On the cd-index and gamma-vector of S*-shellable CW-spheres

TL;DR

This paper proves that the gamma-vector of the order complex of any polytope can be realized as the f-vector of a balanced simplicial complex, advancing understanding of the combinatorial structure of polytopes and CW-spheres.

Contribution

It establishes that the gamma-vector of the order complex of polytopes is the f-vector of a balanced simplicial complex, including all polytopes, via analysis of the cd-index and S-shellable spheres.

Findings

Gamma-vector equals f-vector of a balanced simplicial complex.

Certain parts of the cd-index are f-polynomials of colorable complexes.
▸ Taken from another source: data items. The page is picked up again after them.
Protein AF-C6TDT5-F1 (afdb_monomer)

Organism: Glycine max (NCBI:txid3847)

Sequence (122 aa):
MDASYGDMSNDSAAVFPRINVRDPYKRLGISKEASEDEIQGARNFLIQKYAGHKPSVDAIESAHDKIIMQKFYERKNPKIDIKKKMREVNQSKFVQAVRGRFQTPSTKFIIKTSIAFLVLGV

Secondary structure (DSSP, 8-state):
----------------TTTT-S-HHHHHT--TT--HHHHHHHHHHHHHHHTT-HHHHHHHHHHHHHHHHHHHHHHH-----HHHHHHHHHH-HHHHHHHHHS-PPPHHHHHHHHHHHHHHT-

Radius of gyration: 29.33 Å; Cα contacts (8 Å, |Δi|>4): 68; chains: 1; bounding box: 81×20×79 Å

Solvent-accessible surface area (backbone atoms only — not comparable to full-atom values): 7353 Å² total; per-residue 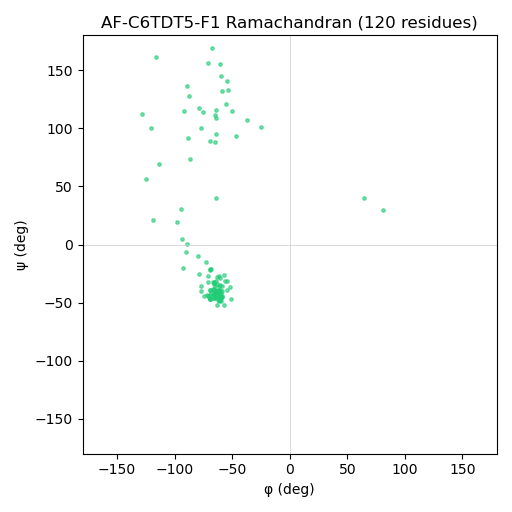(Å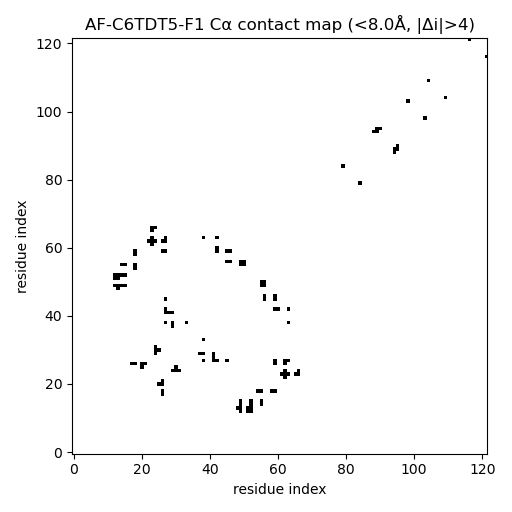²): 135,84,82,81,76,76,83,81,83,70,83,64,49,49,73,52,89,47,57,83,47,86,51,38,39,68,39,65,70,47,59,92,81,56,51,71,67,54,55,51,49,41,48,52,54,49,38,69,68,18,64,73,23,67,73,36,38,52,41,52,50,57,22,52,53,50,54,53,50,51,56,47,47,59,67,74,51,59,87,74,53,60,71,58,54,52,50,50,53,66,65,29,71,67,52,46,55,53,51,74,74,44,93,73,75,61,66,71,57,55,51,55,51,52,52,49,43,66,72,68,70,118

Nearest PDB structures (foldseek):
  6jmg-assembly2_B  TM=8.521E-01  e=1.668E-01  Xenopus laevis
  2ys8-assembly1_A  TM=6.804E-01  e=8.883E-02  Homo sapiens
  2ctp-assembly1_A  TM=7.908E-01  e=3.937E-01  Homo sapiens
  2ctw-assembly1_A  TM=4.214E-01  e=7.390E-01  Mus musculus

InterPro domains:
  IPR021788 Protein CHAPERONE-LIKE PROTEIN OF POR1-like [PF11833] (33-122)
  IPR021788 Protein CHAPERONE-LIKE PROTEIN OF POR1-like [PTHR33372] (8-122)

Structure (mmCIF, N/CA/C/O backbone):
data_AF-C6TDT5-F1
#
_entry.id   AF-C6TDT5-F1
#
loop_
_atom_site.group_PDB
_atom_site.id
_atom_site.type_symbol
_atom_site.label_atom_id
_atom_site.label_alt_id
_atom_site.label_comp_id
_atom_site.label_asym_id
_atom_site.label_entity_id
_atom_site.label_seq_id
_atom_site.pdbx_PDB_ins_code
_atom_site.Cartn_x
_atom_site.Cartn_y
_atom_site.Cartn_z
_atom_site.occupancy
_atom_site.B_iso_or_equiv
_atom_site.auth_seq_id
_atom_site.auth_comp_id
_atom_site.auth_asym_id
_atom_site.auth_atom_id
_atom_site.pdbx_PDB_model_num
ATOM 1 N N . MET A 1 1 ? 41.706 -4.087 -40.634 1.00 49.03 1 MET A N 1
ATOM 2 C CA . MET A 1 1 ? 40.686 -4.717 -39.776 1.00 49.03 1 MET A CA 1
ATOM 3 C C . MET A 1 1 ? 39.589 -3.693 -39.555 1.00 49.03 1 MET A C 1
ATOM 5 O O . MET A 1 1 ? 39.895 -2.642 -39.010 1.00 49.03 1 MET A O 1
ATOM 9 N N . ASP A 1 2 ? 38.378 -3.954 -40.039 1.00 40.44 2 ASP A N 1
ATOM 10 C CA . ASP A 1 2 ? 37.203 -3.115 -39.787 1.00 40.44 2 ASP A CA 1
ATOM 11 C C . ASP A 1 2 ? 36.499 -3.661 -38.539 1.00 40.44 2 ASP A C 1
ATOM 13 O O . ASP A 1 2 ? 36.097 -4.825 -38.506 1.00 40.44 2 ASP A O 1
ATOM 17 N N . ALA A 1 3 ? 36.474 -2.875 -37.465 1.00 47.78 3 ALA A N 1
ATOM 18 C CA . ALA A 1 3 ? 35.797 -3.245 -36.232 1.00 47.78 3 ALA A CA 1
ATOM 19 C C . ALA A 1 3 ? 34.344 -2.775 -36.330 1.00 47.78 3 ALA A C 1
ATOM 21 O O . ALA A 1 3 ? 34.021 -1.641 -35.980 1.00 47.78 3 ALA A O 1
ATOM 22 N N . SER A 1 4 ? 33.478 -3.664 -36.817 1.00 53.31 4 SER A N 1
ATOM 23 C CA . SER A 1 4 ? 32.028 -3.513 -36.728 1.00 53.31 4 SER A CA 1
ATOM 24 C C . SER A 1 4 ? 31.634 -3.550 -35.248 1.00 53.31 4 SER A C 1
ATOM 26 O O . SER A 1 4 ? 31.530 -4.612 -34.632 1.00 53.31 4 SER A O 1
ATOM 28 N N . TYR A 1 5 ? 31.512 -2.366 -34.645 1.00 55.09 5 TYR A N 1
ATOM 29 C CA . TYR A 1 5 ? 30.941 -2.203 -33.315 1.00 55.09 5 TYR A CA 1
ATOM 30 C C . TYR A 1 5 ? 29.476 -2.617 -33.389 1.00 55.09 5 TYR A C 1
ATOM 32 O O . TYR A 1 5 ? 28.669 -1.965 -34.048 1.00 55.09 5 TYR A O 1
ATOM 40 N N . GLY A 1 6 ? 29.179 -3.741 -32.738 1.00 52.53 6 GLY A N 1
ATOM 41 C CA . GLY A 1 6 ? 27.844 -4.295 -32.618 1.00 52.53 6 GLY A CA 1
ATOM 42 C C . GLY A 1 6 ? 26.856 -3.240 -32.141 1.00 52.53 6 GLY A C 1
ATOM 43 O O . GLY A 1 6 ? 26.955 -2.722 -31.030 1.00 52.53 6 GLY A O 1
ATOM 44 N N . ASP A 1 7 ? 25.934 -2.949 -33.043 1.00 48.56 7 ASP A N 1
ATOM 45 C CA . ASP A 1 7 ? 24.591 -2.446 -32.835 1.00 48.56 7 ASP A CA 1
ATOM 46 C C . ASP A 1 7 ? 24.027 -2.798 -31.441 1.00 48.56 7 ASP A C 1
ATOM 48 O O . ASP A 1 7 ? 23.608 -3.923 -31.174 1.00 48.56 7 ASP A O 1
ATOM 52 N N . MET A 1 8 ? 24.051 -1.821 -30.530 1.00 51.53 8 MET A N 1
ATOM 53 C CA . MET A 1 8 ? 23.406 -1.876 -29.211 1.00 51.53 8 MET A CA 1
ATOM 54 C C . MET A 1 8 ? 22.011 -1.234 -29.265 1.00 51.53 8 MET A C 1
ATOM 56 O O . MET A 1 8 ? 21.552 -0.670 -28.275 1.00 51.53 8 MET A O 1
ATOM 60 N N . SER A 1 9 ? 21.317 -1.290 -30.405 1.00 49.84 9 SER A N 1
ATOM 61 C CA . SER A 1 9 ? 19.916 -0.878 -30.479 1.00 49.84 9 SER A CA 1
ATOM 62 C C . SER A 1 9 ? 18.995 -2.045 -30.111 1.00 49.84 9 SER A C 1
ATOM 64 O O . SER A 1 9 ? 18.305 -2.645 -30.926 1.00 49.84 9 SER A O 1
ATOM 66 N N . ASN A 1 10 ? 18.954 -2.367 -28.818 1.00 50.38 10 ASN A N 1
ATOM 67 C CA . ASN A 1 10 ? 17.802 -3.073 -28.267 1.00 50.38 10 ASN A CA 1
ATOM 68 C C . ASN A 1 10 ? 17.217 -2.300 -27.086 1.00 50.38 10 ASN A C 1
ATOM 70 O O . ASN A 1 10 ? 17.033 -2.836 -25.994 1.00 50.38 10 ASN A O 1
ATOM 74 N N . ASP A 1 11 ? 16.856 -1.043 -27.355 1.00 50.88 11 ASP A N 1
ATOM 75 C CA . ASP A 1 11 ? 15.871 -0.239 -26.617 1.00 50.88 11 ASP A CA 1
ATOM 76 C C . ASP A 1 11 ? 14.453 -0.846 -26.712 1.00 50.88 11 ASP A C 1
ATOM 78 O O . ASP A 1 11 ? 13.439 -0.156 -26.833 1.00 50.88 11 ASP A O 1
ATOM 82 N N . SER A 1 12 ? 14.345 -2.171 -26.629 1.00 55.84 12 SER A N 1
ATOM 83 C CA . SER A 1 12 ? 13.108 -2.817 -26.223 1.00 55.84 12 SER A CA 1
ATOM 84 C C . SER A 1 12 ? 12.940 -2.488 -24.749 1.00 55.84 12 SER A C 1
ATOM 86 O O . SER A 1 12 ? 13.479 -3.201 -23.903 1.00 55.84 12 SER A O 1
ATOM 88 N N . ALA A 1 13 ? 12.278 -1.365 -24.451 1.00 64.69 13 ALA A N 1
ATOM 89 C CA . ALA A 1 13 ? 11.995 -0.894 -23.099 1.00 64.69 13 ALA A CA 1
ATOM 90 C C . ALA A 1 13 ? 11.680 -2.095 -22.201 1.00 64.69 13 ALA A C 1
ATOM 92 O O . ALA A 1 13 ? 10.646 -2.743 -22.376 1.00 64.69 13 ALA A O 1
ATOM 93 N N . ALA A 1 14 ? 12.619 -2.449 -21.316 1.00 71.81 14 ALA A N 1
ATOM 94 C CA . ALA A 1 14 ? 12.519 -3.682 -20.557 1.00 71.81 14 ALA A CA 1
ATOM 95 C C . ALA A 1 14 ? 11.172 -3.671 -19.822 1.00 71.81 14 ALA A C 1
ATOM 97 O O . ALA A 1 14 ? 10.853 -2.738 -19.083 1.00 71.81 14 ALA A O 1
ATOM 98 N N . VAL A 1 15 ? 10.335 -4.669 -20.090 1.00 78.06 15 VAL A N 1
ATOM 99 C CA . VAL A 1 15 ? 9.000 -4.740 -19.498 1.00 78.06 15 VAL A CA 1
ATOM 100 C C . VAL A 1 15 ? 9.124 -5.455 -18.167 1.00 78.06 15 VAL A C 1
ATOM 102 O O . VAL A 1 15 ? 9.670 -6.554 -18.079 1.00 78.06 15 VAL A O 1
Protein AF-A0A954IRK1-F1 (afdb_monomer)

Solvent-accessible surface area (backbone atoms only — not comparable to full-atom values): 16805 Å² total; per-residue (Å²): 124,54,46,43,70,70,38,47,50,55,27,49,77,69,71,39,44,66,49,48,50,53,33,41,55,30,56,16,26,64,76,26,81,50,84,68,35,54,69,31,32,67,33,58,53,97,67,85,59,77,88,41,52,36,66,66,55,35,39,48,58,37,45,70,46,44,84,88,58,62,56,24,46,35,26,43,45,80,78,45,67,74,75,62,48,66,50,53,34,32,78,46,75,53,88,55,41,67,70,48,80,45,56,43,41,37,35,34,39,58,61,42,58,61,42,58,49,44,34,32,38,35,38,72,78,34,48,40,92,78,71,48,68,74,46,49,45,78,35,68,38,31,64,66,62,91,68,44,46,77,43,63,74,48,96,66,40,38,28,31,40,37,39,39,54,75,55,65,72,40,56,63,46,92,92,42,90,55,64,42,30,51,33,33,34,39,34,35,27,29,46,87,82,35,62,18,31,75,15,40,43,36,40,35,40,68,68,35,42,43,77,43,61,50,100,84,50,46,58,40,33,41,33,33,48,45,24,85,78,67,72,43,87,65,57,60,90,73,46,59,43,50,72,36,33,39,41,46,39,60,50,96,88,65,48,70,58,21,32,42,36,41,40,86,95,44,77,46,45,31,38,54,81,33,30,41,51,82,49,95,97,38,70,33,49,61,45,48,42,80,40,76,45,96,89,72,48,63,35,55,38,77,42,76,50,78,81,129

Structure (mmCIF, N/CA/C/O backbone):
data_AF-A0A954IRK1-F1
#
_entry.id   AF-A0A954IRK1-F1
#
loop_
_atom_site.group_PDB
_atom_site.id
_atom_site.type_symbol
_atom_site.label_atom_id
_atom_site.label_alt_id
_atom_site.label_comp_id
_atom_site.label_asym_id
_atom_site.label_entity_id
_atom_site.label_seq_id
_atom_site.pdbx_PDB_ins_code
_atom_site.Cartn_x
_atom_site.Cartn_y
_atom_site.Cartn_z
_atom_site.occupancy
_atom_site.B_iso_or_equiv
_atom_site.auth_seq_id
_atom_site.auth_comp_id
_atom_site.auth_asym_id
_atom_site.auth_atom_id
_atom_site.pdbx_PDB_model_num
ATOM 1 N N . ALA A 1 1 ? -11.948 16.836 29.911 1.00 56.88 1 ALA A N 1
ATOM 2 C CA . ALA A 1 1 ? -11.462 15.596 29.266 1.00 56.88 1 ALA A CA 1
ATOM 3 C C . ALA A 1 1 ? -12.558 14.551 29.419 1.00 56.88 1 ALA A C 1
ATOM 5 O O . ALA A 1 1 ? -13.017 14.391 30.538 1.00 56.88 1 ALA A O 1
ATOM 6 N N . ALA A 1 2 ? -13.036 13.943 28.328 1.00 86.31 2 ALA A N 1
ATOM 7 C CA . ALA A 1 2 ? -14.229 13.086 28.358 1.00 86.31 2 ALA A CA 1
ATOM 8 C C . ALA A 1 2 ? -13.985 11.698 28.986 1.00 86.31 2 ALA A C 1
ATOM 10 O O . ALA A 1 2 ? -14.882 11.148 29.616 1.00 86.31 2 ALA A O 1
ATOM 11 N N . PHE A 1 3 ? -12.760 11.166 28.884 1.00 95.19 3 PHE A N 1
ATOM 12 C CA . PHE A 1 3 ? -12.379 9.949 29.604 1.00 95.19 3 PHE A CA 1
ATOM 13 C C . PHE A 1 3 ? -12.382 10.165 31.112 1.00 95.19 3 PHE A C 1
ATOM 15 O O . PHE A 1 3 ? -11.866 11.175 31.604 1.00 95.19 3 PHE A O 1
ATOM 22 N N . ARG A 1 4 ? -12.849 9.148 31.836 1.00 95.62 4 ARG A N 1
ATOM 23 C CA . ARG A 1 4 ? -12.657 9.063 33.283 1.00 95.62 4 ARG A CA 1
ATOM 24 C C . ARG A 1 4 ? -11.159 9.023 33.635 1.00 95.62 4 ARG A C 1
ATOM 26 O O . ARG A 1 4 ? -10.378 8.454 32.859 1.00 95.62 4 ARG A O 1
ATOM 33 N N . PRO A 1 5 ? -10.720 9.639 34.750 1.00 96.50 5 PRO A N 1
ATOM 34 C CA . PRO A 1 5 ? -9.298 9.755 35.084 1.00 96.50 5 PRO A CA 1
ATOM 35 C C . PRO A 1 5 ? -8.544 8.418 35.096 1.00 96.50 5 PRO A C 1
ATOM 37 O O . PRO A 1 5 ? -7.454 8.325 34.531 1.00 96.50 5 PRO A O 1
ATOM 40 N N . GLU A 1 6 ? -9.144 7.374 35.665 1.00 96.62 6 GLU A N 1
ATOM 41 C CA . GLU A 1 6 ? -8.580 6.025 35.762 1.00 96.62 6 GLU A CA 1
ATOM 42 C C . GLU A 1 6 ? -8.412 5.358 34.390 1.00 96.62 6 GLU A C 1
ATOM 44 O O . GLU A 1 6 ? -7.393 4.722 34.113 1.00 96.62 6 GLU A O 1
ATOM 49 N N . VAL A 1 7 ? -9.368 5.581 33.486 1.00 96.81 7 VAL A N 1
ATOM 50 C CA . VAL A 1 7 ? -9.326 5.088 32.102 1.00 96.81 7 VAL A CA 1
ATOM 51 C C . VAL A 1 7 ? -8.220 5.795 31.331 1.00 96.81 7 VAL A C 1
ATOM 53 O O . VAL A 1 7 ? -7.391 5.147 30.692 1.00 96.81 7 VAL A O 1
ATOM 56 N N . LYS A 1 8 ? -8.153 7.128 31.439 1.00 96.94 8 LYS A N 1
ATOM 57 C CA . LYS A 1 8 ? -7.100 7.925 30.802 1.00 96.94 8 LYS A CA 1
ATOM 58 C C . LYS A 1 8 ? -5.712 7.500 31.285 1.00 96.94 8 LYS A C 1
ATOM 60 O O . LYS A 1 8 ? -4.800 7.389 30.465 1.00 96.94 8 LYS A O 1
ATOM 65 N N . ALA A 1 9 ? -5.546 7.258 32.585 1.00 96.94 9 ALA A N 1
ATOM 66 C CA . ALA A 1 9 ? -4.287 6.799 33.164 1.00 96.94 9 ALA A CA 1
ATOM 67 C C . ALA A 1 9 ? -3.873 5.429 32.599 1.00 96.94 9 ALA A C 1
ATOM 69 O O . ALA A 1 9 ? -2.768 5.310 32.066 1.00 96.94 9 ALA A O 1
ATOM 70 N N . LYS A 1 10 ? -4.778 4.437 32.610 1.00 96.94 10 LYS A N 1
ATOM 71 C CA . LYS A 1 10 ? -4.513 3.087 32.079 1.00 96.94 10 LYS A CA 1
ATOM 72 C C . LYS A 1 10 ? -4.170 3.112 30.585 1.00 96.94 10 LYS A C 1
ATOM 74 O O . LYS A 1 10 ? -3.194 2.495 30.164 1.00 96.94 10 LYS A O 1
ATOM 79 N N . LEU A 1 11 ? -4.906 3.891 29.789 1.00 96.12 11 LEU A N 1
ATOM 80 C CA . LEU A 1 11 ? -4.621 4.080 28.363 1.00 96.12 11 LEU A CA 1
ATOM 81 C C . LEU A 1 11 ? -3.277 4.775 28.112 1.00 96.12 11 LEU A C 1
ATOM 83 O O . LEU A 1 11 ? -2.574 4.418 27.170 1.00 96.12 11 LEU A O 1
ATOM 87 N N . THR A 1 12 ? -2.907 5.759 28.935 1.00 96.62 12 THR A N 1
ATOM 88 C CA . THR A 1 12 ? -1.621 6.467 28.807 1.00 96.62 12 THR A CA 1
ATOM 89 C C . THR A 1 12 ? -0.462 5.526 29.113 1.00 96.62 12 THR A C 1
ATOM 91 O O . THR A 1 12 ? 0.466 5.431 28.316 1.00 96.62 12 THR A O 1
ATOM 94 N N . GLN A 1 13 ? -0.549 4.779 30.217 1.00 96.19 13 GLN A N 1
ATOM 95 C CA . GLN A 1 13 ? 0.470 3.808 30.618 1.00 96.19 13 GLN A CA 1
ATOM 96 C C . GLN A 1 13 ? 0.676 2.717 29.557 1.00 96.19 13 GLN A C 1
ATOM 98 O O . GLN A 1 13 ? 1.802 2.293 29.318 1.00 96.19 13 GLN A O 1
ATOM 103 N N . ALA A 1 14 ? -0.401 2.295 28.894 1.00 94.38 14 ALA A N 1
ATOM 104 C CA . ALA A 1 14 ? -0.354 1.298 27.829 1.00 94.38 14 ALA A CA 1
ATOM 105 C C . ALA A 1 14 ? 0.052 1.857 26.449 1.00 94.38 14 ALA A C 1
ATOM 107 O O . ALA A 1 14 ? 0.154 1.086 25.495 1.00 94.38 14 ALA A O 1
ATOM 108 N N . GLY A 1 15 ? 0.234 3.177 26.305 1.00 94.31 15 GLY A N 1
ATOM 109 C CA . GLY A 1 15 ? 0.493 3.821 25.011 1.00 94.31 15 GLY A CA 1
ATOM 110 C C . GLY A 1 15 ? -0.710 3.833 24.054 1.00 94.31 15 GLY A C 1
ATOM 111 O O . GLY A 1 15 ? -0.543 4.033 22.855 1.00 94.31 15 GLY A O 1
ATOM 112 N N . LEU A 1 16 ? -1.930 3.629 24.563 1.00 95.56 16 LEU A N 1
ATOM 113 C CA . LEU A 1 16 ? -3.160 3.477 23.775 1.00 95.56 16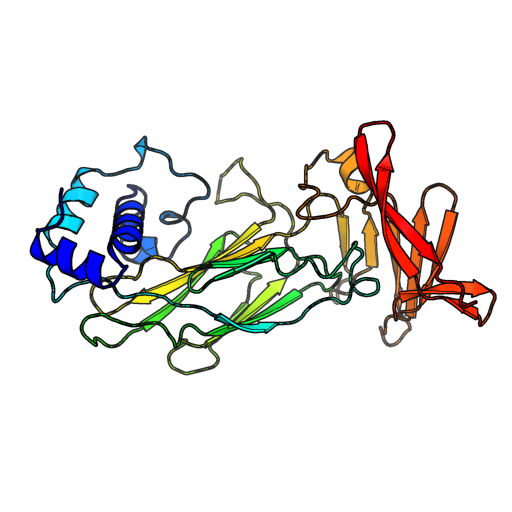 LEU A CA 1
ATOM 114 C C . LEU A 1 16 ? -4.116 4.670 23.851 1.00 95.56 16 LEU A C 1
ATOM 116 O O . LEU A 1 16 ? -5.164 4.639 23.209 1.00 95.56 16 LEU A O 1
ATOM 120 N N . LEU A 1 17 ? -3.764 5.748 24.561 1.00 95.94 17 LEU A N 1
ATOM 121 C CA . LEU A 1 17 ? -4.626 6.931 24.666 1.00 95.94 17 LEU A CA 1
ATOM 122 C C . LEU A 1 17 ? -4.953 7.538 23.295 1.00 95.94 17 LEU A C 1
ATOM 124 O O . LEU A 1 17 ? -6.123 7.645 22.937 1.00 95.94 17 LEU A O 1
ATOM 128 N N . MET A 1 18 ? -3.936 7.911 22.515 1.00 95.81 18 MET A N 1
ATOM 129 C CA . MET A 1 18 ? -4.160 8.530 21.204 1.00 95.81 18 MET A CA 1
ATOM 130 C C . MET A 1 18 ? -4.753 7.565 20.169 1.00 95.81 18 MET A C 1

Conjecture that the cd-index of a regular CW-sphere is a flag f-vector of a colored complex.

Abstract

We show that the $\gamma$-vector of the order complex of any polytope is the f-vector of a balanced simplicial complex. This is done by proving this statement for a subclass of Stanley's S-shellable spheres which includes all polytopes. The proof shows that certain parts of the cd-index, when specializing $c=1$ and considering the resulted polynomial in $d$, are the f-polynomials of simplicial complexes that can be colored with "few" colors. We conjecture that the cd-index of a regular CW-sphere is itself the flag f-vector of a colored simplicial complex in a certain sense.